» **Exercise instructions**
Restate word for word the entries below, starting with the line with "ATOM 1 N N ." and continuing through the line with "ATOM 13 O O". Include both of those lines and no others.

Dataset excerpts
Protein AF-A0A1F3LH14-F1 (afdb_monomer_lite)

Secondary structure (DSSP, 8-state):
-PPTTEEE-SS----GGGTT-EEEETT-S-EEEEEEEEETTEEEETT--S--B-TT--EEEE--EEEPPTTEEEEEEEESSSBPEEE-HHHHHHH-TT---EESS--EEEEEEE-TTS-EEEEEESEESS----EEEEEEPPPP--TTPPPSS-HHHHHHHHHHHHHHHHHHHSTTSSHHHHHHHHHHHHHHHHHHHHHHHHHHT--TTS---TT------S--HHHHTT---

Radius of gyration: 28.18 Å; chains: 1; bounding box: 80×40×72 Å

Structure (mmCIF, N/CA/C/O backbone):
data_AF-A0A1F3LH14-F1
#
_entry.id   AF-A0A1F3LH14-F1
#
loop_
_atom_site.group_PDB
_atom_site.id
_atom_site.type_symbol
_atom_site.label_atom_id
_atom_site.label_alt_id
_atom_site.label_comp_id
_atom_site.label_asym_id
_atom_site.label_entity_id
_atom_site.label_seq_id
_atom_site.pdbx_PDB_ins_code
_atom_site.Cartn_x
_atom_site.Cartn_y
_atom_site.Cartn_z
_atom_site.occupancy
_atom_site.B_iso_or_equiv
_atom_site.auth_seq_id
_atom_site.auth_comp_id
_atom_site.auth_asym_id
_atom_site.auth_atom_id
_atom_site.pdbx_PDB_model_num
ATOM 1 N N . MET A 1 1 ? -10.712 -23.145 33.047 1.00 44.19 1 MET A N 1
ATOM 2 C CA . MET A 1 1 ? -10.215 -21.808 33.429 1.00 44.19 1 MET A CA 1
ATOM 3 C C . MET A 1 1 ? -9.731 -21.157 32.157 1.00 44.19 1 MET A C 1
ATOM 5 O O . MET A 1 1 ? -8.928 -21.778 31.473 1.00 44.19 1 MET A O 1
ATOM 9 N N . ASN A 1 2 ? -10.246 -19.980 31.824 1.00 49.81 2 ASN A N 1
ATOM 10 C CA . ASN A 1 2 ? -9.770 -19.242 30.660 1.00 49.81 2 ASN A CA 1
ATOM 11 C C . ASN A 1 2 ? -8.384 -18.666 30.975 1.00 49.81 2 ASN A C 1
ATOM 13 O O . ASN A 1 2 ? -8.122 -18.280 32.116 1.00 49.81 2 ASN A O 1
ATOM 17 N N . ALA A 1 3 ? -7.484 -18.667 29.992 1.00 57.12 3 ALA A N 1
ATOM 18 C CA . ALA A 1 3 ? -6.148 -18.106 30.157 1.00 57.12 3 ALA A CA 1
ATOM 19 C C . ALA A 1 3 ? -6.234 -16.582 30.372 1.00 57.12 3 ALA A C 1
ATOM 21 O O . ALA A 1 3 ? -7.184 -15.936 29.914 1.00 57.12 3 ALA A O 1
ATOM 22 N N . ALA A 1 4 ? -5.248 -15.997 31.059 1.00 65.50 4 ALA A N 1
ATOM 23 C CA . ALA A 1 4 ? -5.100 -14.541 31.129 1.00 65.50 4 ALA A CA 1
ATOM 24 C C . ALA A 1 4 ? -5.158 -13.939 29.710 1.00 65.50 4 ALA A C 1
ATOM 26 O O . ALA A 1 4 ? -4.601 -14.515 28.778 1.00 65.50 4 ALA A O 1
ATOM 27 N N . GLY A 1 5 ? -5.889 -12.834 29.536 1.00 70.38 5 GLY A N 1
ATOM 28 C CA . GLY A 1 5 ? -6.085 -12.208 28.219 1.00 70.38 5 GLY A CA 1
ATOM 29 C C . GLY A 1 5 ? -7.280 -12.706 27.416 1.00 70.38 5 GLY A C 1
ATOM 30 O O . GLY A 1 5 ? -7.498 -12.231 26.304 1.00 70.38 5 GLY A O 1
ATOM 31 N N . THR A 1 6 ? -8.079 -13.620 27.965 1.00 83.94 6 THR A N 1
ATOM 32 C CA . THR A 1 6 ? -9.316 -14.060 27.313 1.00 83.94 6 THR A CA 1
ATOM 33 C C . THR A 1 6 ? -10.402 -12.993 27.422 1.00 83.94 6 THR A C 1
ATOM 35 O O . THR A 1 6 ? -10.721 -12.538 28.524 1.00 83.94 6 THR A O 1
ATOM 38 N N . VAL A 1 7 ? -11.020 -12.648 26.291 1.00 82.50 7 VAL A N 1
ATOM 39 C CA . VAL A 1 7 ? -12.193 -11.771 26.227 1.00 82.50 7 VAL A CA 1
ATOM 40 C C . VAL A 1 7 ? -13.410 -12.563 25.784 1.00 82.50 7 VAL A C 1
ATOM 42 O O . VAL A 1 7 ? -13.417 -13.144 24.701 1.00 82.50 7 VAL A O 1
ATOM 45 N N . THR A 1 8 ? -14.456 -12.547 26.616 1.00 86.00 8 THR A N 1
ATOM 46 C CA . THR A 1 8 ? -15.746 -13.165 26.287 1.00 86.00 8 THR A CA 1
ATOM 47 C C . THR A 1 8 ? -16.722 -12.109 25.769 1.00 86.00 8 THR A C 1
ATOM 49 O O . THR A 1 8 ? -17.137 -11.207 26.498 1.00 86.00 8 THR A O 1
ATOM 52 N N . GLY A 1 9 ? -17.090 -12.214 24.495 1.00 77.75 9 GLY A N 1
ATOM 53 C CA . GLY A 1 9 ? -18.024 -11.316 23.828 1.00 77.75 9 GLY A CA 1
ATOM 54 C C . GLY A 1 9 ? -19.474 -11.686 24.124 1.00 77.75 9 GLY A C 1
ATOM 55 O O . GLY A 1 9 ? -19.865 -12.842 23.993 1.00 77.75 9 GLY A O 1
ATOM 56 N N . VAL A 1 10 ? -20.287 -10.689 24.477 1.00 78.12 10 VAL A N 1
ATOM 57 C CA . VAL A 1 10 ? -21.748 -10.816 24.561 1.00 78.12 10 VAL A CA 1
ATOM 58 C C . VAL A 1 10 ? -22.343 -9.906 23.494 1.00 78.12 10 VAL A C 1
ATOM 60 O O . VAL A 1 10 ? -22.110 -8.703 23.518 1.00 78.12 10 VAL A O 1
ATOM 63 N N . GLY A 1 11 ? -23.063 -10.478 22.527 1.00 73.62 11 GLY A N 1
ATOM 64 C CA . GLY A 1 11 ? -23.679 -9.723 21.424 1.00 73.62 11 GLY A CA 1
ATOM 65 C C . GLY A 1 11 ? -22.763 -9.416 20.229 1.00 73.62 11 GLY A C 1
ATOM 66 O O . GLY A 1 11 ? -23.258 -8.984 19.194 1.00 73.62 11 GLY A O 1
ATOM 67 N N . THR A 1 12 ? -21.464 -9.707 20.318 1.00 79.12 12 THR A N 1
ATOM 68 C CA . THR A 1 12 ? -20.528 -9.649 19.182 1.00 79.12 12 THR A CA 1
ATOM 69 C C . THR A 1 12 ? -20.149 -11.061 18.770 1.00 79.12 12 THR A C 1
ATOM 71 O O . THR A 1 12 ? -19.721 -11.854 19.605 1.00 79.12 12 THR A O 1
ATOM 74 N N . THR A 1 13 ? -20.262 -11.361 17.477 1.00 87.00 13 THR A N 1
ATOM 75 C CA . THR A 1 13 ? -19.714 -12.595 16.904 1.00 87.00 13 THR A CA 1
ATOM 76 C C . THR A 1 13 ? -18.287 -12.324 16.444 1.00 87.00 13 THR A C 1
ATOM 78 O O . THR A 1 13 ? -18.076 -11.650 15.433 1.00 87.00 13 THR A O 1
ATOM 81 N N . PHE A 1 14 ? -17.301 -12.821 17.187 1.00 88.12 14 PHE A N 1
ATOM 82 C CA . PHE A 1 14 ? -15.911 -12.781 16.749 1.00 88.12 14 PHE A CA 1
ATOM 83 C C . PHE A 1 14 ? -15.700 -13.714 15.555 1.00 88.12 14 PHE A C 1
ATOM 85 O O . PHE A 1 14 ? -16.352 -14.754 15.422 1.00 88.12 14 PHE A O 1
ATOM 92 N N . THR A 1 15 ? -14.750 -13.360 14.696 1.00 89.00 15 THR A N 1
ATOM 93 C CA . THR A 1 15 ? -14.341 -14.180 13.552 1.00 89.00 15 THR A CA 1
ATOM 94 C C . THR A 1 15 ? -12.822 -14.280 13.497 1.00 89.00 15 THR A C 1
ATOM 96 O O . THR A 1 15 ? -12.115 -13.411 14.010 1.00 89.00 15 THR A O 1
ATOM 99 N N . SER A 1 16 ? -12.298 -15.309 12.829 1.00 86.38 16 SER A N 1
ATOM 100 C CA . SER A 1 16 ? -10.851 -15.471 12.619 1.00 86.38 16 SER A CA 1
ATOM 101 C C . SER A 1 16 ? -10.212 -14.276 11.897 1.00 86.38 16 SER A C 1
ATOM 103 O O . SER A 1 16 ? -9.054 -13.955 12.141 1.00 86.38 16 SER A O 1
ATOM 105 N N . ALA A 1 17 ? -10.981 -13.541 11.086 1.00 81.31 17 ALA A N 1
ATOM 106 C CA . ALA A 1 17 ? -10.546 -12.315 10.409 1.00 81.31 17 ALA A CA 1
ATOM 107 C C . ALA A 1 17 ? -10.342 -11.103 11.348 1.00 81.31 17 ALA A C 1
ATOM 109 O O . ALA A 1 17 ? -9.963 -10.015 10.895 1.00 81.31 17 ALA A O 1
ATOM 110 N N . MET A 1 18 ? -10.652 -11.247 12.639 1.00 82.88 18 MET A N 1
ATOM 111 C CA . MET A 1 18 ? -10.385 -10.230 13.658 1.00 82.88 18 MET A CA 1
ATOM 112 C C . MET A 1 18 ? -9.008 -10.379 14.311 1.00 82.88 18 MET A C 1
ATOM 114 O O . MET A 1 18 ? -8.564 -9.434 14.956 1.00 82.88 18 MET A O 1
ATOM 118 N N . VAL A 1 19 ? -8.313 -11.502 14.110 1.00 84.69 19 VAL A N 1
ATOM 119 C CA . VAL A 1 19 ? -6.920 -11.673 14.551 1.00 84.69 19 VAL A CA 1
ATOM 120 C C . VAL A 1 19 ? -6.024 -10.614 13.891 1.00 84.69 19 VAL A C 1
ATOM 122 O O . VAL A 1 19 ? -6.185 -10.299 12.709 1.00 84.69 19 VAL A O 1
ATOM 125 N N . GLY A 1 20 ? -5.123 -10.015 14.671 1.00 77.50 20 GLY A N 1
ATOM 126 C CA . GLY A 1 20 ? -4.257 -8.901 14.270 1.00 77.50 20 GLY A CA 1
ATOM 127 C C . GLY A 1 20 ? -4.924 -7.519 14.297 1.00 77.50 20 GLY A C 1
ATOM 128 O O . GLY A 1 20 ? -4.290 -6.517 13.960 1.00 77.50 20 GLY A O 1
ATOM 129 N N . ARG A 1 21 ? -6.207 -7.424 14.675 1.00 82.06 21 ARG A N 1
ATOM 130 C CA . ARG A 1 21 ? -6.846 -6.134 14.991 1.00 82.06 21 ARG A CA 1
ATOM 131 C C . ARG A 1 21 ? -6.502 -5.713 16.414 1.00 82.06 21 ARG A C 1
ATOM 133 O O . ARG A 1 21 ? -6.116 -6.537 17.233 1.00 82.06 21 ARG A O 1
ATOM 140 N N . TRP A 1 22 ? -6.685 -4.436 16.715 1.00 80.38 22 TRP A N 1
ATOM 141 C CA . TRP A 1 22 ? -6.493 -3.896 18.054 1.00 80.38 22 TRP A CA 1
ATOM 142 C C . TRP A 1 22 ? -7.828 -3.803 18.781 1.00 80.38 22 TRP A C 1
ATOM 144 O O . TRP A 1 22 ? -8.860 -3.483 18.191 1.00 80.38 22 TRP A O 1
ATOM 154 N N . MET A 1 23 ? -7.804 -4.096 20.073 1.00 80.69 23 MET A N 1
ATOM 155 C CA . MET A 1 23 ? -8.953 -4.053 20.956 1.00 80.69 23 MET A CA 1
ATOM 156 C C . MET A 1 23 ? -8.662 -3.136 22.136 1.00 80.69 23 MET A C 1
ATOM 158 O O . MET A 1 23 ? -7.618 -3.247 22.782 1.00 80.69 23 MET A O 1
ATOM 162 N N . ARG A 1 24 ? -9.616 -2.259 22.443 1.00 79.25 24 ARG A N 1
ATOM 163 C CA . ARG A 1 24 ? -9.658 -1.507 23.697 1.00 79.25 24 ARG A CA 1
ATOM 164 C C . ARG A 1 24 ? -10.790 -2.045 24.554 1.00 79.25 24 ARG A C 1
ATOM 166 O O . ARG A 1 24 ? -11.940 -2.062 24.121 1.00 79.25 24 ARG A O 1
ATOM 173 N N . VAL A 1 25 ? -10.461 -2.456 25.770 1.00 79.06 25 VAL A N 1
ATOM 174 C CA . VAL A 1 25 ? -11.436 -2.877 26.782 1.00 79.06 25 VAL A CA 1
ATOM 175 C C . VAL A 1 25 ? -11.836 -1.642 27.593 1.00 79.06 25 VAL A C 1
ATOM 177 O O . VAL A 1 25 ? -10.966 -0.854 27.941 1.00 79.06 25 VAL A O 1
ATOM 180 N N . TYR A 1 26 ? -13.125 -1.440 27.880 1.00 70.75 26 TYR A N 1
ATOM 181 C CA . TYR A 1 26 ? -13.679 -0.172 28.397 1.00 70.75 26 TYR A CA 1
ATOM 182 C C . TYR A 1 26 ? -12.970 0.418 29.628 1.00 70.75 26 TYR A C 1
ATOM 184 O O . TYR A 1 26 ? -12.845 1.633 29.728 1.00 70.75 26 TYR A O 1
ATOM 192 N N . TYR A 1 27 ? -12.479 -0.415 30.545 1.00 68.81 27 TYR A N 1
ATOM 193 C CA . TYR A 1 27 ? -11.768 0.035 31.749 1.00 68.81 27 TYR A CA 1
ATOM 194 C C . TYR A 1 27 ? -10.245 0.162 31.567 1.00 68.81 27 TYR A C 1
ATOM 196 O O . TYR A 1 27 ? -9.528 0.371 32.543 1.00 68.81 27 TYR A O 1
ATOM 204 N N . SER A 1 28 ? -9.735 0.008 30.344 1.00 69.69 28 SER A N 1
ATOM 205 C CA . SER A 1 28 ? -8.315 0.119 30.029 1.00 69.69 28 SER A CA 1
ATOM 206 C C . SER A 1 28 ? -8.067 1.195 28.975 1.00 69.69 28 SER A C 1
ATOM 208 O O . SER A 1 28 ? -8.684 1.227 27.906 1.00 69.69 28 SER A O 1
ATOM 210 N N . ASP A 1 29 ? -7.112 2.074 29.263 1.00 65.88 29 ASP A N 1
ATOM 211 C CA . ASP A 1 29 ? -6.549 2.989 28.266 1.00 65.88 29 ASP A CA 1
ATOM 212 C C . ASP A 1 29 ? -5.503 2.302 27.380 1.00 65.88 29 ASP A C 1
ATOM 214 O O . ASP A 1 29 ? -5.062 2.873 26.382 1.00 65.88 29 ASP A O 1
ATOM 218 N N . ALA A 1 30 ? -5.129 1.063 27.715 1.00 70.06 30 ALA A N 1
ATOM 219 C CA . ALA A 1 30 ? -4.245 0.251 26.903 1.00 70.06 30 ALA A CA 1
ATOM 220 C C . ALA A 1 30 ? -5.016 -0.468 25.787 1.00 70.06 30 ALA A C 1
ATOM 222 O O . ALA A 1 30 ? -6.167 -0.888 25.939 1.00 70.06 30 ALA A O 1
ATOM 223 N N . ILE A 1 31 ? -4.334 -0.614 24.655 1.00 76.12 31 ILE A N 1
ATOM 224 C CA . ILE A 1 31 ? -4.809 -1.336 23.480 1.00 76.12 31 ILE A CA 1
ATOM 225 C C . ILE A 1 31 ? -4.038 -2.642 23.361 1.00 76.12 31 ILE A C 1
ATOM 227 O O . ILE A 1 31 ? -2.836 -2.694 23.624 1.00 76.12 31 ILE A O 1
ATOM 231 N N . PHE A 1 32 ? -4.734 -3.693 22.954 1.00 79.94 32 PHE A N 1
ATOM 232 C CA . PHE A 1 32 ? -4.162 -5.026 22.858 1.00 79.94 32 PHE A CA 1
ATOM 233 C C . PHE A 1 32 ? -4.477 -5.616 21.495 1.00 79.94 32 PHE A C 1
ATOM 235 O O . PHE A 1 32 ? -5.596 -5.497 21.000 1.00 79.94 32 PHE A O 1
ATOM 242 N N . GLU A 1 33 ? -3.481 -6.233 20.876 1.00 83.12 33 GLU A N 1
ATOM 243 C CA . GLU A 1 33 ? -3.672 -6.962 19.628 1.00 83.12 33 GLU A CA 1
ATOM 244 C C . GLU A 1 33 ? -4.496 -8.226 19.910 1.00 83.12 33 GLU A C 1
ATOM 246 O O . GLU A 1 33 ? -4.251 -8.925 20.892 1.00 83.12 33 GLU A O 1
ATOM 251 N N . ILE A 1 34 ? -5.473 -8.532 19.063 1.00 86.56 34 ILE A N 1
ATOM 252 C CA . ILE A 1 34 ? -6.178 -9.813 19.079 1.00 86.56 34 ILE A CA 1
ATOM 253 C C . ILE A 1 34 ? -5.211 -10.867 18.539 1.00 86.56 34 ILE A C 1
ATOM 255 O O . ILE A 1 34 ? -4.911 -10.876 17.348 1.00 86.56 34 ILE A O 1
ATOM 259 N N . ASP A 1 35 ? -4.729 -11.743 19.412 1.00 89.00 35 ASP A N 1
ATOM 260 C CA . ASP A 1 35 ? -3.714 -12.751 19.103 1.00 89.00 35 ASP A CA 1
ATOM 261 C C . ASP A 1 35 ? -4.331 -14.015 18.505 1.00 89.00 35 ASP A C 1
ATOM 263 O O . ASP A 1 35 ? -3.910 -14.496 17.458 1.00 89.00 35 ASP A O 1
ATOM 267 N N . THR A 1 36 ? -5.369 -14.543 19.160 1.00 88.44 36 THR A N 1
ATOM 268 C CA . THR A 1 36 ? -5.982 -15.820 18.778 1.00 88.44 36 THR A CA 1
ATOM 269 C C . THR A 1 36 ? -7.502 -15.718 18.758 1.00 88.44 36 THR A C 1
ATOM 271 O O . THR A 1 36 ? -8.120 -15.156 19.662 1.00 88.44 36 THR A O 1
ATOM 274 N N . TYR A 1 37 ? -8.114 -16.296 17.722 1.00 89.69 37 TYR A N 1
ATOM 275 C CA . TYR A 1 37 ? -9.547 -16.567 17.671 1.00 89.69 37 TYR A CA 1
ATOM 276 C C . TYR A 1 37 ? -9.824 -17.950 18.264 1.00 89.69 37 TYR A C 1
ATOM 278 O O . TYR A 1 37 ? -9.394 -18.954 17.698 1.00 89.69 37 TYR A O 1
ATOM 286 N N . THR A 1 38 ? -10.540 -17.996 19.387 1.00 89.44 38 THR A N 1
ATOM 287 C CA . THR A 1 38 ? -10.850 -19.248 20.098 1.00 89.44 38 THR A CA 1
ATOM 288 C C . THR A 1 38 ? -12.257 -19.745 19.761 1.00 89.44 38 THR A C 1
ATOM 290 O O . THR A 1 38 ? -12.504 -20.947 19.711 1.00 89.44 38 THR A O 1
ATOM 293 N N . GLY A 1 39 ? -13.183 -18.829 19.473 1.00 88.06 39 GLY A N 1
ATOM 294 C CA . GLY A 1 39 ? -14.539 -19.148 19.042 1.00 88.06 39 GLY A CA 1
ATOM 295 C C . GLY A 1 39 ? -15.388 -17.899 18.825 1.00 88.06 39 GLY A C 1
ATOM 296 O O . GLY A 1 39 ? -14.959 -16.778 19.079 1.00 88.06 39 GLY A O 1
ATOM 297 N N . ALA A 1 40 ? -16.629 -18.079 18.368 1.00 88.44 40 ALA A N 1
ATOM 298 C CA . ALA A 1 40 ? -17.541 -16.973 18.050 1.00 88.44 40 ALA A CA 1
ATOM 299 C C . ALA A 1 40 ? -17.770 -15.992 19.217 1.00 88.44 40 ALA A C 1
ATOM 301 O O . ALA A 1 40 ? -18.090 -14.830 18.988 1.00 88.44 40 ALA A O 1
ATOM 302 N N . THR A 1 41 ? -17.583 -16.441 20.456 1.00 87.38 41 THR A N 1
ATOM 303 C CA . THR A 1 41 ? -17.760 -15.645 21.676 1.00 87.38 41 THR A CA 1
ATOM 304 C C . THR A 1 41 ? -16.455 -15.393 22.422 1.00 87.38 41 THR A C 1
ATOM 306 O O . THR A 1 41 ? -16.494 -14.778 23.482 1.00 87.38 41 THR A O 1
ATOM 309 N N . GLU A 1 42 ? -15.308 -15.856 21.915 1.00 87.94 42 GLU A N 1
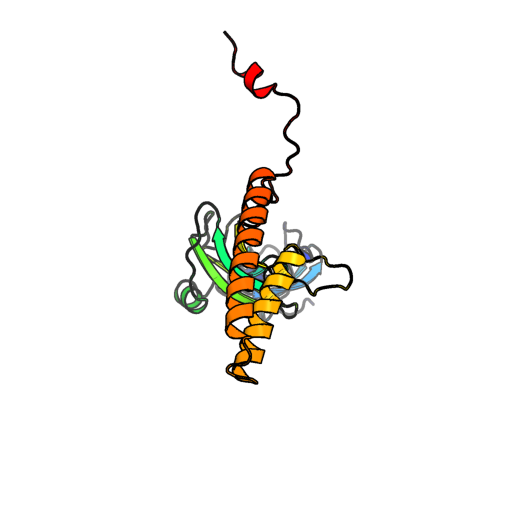ATOM 310 C CA . GLU A 1 42 ? -14.050 -15.826 22.661 1.00 87.94 42 GLU A CA 1
ATOM 311 C C . GLU A 1 42 ? -12.827 -15.554 21.777 1.00 87.94 42 GLU A C 1
ATOM 313 O O . GLU A 1 42 ? -12.606 -16.202 20.750 1.00 87.94 42 GLU A O 1
ATOM 318 N N . ILE A 1 43 ? -12.002 -14.608 22.219 1.00 89.56 43 ILE A N 1
ATOM 319 C CA . ILE A 1 43 ? -10.705 -14.270 21.625 1.00 89.56 43 ILE A CA 1
ATOM 320 C C . ILE A 1 43 ? -9.655 -14.096 22.723 1.00 89.56 43 ILE A C 1
ATOM 322 O O . ILE A 1 43 ? -9.988 -13.801 23.873 1.00 89.56 43 ILE A O 1
ATOM 326 N N . LEU A 1 44 ? -8.386 -14.234 22.353 1.00 89.06 44 LEU A N 1
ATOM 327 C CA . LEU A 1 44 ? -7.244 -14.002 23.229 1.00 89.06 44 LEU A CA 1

» **Answer to this exercise**
ATOM 1 N N . MET A 1 1 ? -10.712 -23.145 33.047 1.00 44.19 1 MET A N 1
ATOM 2 C CA . MET A 1 1 ? -10.215 -21.808 33.429 1.00 44.19 1 MET A CA 1
ATOM 3 C C . MET A 1 1 ? -9.731 -21.157 32.157 1.00 44.19 1 MET A C 1
ATOM 5 O O . MET A 1 1 ? -8.928 -21.778 31.473 1.00 44.19 1 MET A O 1
ATOM 9 N N . ASN A 1 2 ? -10.246 -19.980 31.824 1.00 49.81 2 ASN A N 1
ATOM 10 C CA . ASN A 1 2 ? -9.770 -19.242 30.660 1.00 49.81 2 ASN A CA 1
ATOM 11 C C . ASN A 1 2 ? -8.384 -18.666 30.975 1.00 49.81 2 ASN A C 1
ATOM 13 O O . ASN A 1 2 ? -8.122 -18.280 32.116 1.00 49.81 2 ASN A O 1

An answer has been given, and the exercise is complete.